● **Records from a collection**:
>>>
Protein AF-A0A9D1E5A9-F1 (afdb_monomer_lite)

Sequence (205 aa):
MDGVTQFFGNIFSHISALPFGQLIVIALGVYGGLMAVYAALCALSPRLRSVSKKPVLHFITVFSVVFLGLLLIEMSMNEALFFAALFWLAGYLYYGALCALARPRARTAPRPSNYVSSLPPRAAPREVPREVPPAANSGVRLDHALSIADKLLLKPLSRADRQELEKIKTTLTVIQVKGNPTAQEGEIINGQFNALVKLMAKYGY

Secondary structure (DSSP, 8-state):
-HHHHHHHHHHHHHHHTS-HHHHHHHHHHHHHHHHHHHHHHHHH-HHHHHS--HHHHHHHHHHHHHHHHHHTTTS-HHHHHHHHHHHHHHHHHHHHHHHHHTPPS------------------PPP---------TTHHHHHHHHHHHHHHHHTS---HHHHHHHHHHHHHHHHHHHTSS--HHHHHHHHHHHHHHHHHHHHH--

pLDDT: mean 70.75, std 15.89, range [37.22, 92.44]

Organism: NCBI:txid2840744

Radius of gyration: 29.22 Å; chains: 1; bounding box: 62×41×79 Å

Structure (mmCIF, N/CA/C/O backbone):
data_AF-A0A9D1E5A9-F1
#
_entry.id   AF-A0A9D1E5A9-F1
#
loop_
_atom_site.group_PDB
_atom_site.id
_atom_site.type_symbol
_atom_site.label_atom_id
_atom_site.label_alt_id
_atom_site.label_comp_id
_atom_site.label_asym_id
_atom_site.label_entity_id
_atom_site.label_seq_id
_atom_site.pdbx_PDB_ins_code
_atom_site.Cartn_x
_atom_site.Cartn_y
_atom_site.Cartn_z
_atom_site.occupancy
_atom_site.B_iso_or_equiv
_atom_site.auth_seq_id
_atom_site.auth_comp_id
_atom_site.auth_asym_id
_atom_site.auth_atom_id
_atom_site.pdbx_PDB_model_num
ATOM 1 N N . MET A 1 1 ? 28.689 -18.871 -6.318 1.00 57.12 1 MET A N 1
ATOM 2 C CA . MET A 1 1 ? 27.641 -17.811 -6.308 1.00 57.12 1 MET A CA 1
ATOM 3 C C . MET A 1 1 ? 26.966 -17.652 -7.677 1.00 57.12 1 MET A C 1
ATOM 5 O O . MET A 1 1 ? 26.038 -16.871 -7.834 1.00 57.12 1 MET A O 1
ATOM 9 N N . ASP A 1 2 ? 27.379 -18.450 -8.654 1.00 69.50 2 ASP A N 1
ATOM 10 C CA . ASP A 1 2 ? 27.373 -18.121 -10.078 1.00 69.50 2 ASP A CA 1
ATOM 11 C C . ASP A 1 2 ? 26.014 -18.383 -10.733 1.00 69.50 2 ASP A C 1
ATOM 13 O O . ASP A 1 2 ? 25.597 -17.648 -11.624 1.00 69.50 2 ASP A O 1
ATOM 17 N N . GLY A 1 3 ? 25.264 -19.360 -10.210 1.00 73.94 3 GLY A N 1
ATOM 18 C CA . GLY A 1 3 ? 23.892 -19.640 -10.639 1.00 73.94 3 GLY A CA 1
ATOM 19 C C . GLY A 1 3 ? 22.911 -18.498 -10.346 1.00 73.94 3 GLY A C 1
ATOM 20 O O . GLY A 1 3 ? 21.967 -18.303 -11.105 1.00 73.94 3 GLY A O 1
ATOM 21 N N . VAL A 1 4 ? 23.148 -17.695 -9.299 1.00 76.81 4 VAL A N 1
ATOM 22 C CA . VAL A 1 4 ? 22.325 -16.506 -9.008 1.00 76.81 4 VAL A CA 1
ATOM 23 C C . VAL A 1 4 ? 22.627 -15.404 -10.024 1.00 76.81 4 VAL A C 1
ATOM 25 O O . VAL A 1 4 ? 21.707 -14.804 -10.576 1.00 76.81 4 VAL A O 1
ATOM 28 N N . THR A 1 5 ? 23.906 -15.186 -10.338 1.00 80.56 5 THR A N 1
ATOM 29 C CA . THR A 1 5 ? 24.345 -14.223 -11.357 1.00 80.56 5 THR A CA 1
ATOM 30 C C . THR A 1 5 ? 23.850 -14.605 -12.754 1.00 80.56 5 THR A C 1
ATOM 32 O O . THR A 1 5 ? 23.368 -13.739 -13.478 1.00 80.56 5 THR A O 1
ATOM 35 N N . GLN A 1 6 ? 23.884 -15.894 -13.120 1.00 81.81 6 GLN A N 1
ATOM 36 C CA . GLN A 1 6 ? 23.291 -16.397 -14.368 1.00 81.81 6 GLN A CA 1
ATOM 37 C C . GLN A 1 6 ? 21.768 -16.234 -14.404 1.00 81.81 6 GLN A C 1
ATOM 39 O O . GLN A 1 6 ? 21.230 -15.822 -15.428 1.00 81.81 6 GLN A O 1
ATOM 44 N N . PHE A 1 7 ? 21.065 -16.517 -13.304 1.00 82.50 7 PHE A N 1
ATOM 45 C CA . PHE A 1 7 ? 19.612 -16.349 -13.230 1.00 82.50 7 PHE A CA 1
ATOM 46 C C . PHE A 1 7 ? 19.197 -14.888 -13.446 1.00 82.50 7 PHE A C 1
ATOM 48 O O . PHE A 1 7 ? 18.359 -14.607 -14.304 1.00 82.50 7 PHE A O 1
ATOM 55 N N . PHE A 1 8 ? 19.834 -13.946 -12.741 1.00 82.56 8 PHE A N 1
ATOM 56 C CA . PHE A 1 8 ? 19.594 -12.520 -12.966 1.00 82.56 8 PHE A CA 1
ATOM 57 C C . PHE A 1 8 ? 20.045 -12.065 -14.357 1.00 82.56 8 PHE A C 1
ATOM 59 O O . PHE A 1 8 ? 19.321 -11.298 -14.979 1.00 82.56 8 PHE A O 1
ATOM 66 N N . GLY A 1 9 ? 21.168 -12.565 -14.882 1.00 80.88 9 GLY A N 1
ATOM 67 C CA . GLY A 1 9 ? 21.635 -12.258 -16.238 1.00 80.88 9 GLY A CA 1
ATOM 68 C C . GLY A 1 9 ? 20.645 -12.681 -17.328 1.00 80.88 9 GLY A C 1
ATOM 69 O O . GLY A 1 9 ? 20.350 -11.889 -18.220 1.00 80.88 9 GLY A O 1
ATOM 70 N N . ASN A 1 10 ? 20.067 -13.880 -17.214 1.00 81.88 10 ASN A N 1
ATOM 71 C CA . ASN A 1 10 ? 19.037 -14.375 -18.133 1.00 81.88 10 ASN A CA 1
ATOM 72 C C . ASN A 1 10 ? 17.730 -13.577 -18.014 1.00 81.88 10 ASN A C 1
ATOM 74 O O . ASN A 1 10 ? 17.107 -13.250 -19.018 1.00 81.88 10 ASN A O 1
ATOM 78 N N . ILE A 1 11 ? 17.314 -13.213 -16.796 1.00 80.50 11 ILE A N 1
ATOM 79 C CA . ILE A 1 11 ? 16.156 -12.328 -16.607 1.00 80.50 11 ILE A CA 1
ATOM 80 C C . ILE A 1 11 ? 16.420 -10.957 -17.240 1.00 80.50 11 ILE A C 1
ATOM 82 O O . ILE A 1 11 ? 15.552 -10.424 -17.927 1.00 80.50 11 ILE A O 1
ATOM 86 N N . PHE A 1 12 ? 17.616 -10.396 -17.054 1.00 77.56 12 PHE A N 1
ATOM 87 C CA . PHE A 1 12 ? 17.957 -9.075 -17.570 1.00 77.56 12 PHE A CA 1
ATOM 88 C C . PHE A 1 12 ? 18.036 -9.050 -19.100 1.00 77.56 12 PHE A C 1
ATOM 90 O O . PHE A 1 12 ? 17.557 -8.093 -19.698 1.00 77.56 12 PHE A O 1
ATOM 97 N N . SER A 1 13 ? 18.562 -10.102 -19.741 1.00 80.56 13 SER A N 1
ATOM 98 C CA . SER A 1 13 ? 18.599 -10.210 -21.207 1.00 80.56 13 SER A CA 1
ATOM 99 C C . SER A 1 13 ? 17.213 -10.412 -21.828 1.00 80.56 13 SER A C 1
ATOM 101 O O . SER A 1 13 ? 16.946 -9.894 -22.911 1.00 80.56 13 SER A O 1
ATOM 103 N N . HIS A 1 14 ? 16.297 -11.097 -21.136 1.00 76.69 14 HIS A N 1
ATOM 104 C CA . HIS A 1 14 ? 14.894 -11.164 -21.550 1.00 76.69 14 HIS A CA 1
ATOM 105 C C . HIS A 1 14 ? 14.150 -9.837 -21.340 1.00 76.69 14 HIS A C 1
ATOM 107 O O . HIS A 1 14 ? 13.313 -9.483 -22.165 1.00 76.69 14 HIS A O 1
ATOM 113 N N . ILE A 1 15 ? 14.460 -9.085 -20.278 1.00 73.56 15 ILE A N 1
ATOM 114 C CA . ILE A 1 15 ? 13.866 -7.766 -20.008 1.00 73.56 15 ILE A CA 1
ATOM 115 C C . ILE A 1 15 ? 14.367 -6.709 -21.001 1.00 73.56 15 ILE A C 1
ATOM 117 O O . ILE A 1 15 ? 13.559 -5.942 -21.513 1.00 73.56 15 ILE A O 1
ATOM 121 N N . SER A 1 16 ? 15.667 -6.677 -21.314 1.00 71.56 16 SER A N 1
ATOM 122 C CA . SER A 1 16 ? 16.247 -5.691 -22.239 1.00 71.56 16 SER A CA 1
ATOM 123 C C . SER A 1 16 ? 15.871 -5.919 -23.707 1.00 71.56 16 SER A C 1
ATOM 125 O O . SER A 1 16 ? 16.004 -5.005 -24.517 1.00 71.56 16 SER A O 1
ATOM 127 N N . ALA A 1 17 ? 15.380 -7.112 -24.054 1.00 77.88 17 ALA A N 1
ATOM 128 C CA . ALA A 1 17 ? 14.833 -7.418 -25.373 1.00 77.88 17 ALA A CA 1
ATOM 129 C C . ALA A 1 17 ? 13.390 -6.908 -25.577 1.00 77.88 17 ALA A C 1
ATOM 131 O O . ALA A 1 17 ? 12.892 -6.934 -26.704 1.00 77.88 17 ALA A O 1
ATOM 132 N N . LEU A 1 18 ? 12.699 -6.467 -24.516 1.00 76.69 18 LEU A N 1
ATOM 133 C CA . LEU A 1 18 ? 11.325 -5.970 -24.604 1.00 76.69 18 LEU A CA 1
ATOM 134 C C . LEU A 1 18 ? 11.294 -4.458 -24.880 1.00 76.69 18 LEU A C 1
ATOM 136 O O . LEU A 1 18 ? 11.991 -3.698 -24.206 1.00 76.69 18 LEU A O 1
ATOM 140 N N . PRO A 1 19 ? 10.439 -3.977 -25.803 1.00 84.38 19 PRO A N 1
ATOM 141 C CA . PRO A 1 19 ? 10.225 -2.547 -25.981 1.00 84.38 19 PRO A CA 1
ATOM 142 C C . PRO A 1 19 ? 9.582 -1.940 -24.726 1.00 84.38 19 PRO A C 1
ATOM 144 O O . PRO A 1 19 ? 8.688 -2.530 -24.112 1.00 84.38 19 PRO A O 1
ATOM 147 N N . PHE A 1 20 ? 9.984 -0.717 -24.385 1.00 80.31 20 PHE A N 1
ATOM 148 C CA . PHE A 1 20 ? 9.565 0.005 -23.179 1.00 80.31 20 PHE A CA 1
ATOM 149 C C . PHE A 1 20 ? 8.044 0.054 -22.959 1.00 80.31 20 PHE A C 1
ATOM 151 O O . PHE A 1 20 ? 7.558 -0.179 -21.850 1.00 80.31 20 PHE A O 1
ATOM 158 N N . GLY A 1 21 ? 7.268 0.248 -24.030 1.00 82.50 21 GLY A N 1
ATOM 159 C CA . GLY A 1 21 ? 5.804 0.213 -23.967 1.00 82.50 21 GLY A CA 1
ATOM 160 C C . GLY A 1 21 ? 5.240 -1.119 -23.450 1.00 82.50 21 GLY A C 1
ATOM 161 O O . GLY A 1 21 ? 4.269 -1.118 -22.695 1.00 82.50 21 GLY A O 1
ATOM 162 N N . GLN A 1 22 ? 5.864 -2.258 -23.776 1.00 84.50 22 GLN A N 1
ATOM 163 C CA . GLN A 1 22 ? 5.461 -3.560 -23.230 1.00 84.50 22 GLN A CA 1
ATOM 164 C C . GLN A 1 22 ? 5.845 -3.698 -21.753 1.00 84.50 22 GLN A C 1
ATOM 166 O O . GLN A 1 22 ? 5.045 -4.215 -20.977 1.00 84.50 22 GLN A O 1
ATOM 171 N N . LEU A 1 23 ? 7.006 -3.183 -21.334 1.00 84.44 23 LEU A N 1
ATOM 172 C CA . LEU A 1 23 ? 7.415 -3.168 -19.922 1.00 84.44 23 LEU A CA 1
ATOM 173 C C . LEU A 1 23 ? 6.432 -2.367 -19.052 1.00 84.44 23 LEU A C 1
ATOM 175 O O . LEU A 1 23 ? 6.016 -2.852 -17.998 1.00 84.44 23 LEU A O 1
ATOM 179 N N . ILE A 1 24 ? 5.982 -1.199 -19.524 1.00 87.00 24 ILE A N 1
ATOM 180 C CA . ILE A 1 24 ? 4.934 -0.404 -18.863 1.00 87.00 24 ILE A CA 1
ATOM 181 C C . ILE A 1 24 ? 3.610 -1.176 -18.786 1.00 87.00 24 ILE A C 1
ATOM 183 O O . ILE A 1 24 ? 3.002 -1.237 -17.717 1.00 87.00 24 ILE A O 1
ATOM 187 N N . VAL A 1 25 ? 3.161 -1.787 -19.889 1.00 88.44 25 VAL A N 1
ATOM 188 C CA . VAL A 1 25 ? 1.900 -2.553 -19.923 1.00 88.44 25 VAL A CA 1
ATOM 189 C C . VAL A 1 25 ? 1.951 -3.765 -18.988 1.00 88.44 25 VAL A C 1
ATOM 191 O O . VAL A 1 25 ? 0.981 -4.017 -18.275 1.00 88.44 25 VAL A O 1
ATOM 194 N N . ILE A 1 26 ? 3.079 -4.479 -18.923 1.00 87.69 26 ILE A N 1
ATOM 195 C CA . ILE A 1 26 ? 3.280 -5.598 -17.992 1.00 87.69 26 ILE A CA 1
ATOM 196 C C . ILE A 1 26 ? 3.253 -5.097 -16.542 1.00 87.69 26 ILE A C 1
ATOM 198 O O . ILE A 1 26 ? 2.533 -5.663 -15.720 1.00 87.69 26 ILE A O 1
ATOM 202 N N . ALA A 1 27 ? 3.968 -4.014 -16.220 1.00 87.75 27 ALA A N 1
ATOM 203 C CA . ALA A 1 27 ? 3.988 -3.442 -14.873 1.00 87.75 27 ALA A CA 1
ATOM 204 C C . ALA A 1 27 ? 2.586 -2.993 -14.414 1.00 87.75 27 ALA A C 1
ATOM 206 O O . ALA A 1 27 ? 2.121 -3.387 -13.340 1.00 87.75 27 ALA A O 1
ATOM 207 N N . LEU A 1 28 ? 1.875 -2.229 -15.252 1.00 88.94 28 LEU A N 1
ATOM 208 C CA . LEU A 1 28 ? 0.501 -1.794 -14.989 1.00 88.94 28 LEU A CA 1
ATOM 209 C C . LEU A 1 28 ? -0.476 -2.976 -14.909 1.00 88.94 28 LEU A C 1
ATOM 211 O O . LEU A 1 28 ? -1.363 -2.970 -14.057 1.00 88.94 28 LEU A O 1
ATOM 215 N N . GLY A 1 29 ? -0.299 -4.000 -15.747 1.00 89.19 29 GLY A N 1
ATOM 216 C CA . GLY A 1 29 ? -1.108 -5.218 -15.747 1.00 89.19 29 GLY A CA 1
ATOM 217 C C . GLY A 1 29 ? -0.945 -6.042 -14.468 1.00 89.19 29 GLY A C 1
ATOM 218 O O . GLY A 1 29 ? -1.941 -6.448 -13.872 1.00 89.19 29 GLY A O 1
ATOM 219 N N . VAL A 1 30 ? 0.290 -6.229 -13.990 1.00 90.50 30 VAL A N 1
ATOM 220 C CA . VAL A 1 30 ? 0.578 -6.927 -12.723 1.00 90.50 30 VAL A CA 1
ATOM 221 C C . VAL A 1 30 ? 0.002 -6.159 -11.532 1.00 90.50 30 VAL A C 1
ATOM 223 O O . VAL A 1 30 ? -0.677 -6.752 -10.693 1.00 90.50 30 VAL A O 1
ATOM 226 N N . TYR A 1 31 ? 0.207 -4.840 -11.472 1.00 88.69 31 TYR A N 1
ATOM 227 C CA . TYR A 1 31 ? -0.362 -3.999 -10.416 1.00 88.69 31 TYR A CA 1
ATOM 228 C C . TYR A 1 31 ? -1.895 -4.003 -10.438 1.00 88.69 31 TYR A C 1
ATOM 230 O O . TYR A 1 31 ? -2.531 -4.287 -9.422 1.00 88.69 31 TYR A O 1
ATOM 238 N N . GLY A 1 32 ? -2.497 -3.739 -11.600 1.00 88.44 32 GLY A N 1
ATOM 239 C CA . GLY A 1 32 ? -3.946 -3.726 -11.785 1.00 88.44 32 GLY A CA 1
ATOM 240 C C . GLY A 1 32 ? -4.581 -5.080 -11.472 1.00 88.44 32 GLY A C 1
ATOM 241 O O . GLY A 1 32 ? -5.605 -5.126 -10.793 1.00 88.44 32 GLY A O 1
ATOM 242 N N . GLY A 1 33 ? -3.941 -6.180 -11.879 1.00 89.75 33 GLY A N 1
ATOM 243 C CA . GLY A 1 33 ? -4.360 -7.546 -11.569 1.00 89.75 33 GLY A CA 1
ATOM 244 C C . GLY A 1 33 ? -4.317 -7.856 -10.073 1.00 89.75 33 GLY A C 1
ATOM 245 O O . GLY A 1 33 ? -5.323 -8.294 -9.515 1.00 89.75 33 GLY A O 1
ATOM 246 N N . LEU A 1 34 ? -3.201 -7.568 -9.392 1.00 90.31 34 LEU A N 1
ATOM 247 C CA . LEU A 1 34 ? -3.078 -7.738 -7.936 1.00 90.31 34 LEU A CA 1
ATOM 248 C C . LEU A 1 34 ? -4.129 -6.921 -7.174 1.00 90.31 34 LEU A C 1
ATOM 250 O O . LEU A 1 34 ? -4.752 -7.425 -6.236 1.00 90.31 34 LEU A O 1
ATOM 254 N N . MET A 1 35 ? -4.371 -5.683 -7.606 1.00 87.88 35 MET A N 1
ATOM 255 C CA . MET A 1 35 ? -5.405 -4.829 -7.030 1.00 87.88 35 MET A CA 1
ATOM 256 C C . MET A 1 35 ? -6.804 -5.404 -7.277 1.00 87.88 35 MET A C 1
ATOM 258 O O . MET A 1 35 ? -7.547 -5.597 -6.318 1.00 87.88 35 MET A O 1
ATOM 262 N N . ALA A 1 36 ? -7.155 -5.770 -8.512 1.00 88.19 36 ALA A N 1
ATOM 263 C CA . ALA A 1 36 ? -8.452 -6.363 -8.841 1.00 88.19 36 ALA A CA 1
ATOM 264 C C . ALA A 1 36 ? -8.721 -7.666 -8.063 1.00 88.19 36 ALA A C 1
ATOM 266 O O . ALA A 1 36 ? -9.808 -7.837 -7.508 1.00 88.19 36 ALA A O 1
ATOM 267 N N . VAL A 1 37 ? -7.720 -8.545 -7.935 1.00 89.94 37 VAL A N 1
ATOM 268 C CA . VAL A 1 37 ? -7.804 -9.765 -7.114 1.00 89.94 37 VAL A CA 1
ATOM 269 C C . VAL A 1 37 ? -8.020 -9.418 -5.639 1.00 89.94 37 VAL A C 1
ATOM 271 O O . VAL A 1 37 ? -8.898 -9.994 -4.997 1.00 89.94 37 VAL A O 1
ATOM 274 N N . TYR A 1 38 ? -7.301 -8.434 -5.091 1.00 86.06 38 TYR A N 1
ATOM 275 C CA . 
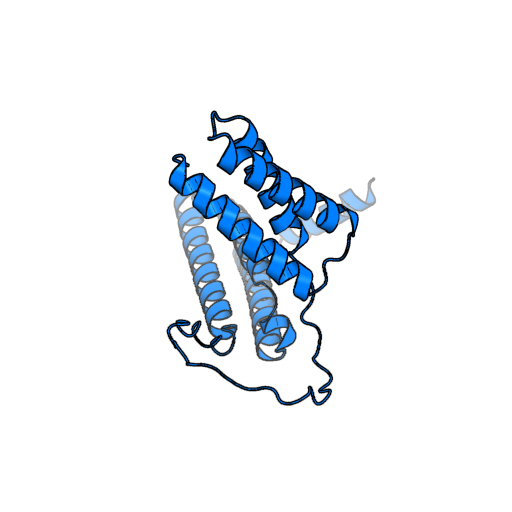TYR A 1 38 ? -7.503 -7.990 -3.709 1.00 86.06 38 TYR A CA 1
ATOM 276 C C . TYR A 1 38 ? -8.894 -7.367 -3.481 1.00 86.06 38 TYR A C 1
ATOM 278 O O . TYR A 1 38 ? -9.517 -7.617 -2.443 1.00 86.06 38 TYR A O 1
ATOM 286 N N . ALA A 1 39 ? -9.422 -6.603 -4.445 1.00 84.88 39 ALA A N 1
ATOM 287 C CA . ALA A 1 39 ? -10.789 -6.083 -4.411 1.00 84.88 39 ALA A CA 1
ATOM 288 C C . ALA A 1 39 ? -11.824 -7.216 -4.425 1.00 84.88 39 ALA A C 1
ATOM 290 O O . ALA A 1 39 ? -12.726 -7.222 -3.585 1.00 84.88 39 ALA A O 1
ATOM 291 N N . ALA A 1 40 ? -11.664 -8.199 -5.316 1.00 85.81 40 ALA A N 1
ATOM 292 C CA . ALA A 1 40 ? -12.538 -9.364 -5.407 1.00 85.81 40 ALA A CA 1
ATOM 293 C C . ALA A 1 40 ? -12.523 -10.185 -4.107 1.00 85.81 40 ALA A C 1
ATOM 295 O O . ALA A 1 40 ? -13.580 -10.486 -3.558 1.00 85.81 40 ALA A O 1
ATOM 296 N N . LEU A 1 41 ? -11.345 -10.457 -3.535 1.00 85.88 41 LEU A N 1
ATOM 297 C CA . LEU A 1 41 ? -11.213 -11.137 -2.242 1.00 85.88 41 LEU A CA 1
ATOM 298 C C . LEU A 1 41 ? -11.850 -10.337 -1.090 1.00 85.88 41 LEU A C 1
ATOM 300 O O . LEU A 1 41 ? -12.498 -10.924 -0.220 1.00 85.88 41 LEU A O 1
ATOM 304 N N . CYS A 1 42 ? -11.729 -9.005 -1.092 1.00 79.69 42 CYS A N 1
ATOM 305 C CA . CYS A 1 42 ? -12.414 -8.120 -0.139 1.00 79.69 42 CYS A CA 1
ATOM 306 C C . CYS A 1 42 ? -13.944 -8.092 -0.304 1.00 79.69 42 CYS A C 1
ATOM 308 O O . CYS A 1 42 ? -14.647 -7.826 0.673 1.00 79.69 42 CYS A O 1
ATOM 310 N N . ALA A 1 43 ? -14.457 -8.308 -1.518 1.00 80.00 43 ALA A N 1
ATOM 311 C CA . ALA A 1 43 ? -15.889 -8.359 -1.804 1.00 80.00 43 ALA A CA 1
ATOM 312 C C . ALA A 1 43 ? -16.492 -9.725 -1.438 1.00 80.00 43 ALA A C 1
ATOM 314 O O . ALA A 1 43 ? -17.540 -9.782 -0.797 1.00 80.00 43 ALA A O 1
ATOM 315 N N . LEU A 1 44 ? -15.799 -10.812 -1.793 1.00 83.62 44 LEU A N 1
ATOM 316 C CA . LEU A 1 44 ? -16.226 -12.195 -1.570 1.00 83.62 44 LEU A CA 1
ATOM 317 C C . LEU A 1 44 ? -16.075 -12.647 -0.110 1.00 83.62 44 LEU A C 1
ATOM 319 O O . LEU A 1 44 ? -16.846 -13.489 0.346 1.00 83.62 44 LEU A O 1
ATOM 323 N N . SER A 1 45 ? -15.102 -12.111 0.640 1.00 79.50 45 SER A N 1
<<<
● **What needs to be done**:
Set down, exactly as they stand above, the lines starting with the line with "ATOM 246 N N" and going on through the line with "ATOM 255 C CA", and no others.

● **Solution for this task**:
ATOM 246 N N . LEU A 1 34 ? -3.201 -7.568 -9.392 1.00 90.31 34 LEU A N 1
ATOM 247 C CA . LEU A 1 34 ? -3.078 -7.738 -7.936 1.00 90.31 34 LEU A CA 1
ATOM 248 C C . LEU A 1 34 ? -4.129 -6.921 -7.174 1.00 90.31 34 LEU A C 1
ATOM 250 O O . LEU A 1 34 ? -4.752 -7.425 -6.236 1.00 90.31 34 LEU A O 1
ATOM 254 N N . MET A 1 35 ? -4.371 -5.683 -7.606 1.00 87.88 35 MET A N 1
ATOM 255 C CA . MET A 1 35 ? -5.405 -4.829 -7.030 1.00 87.88 35 MET A CA 1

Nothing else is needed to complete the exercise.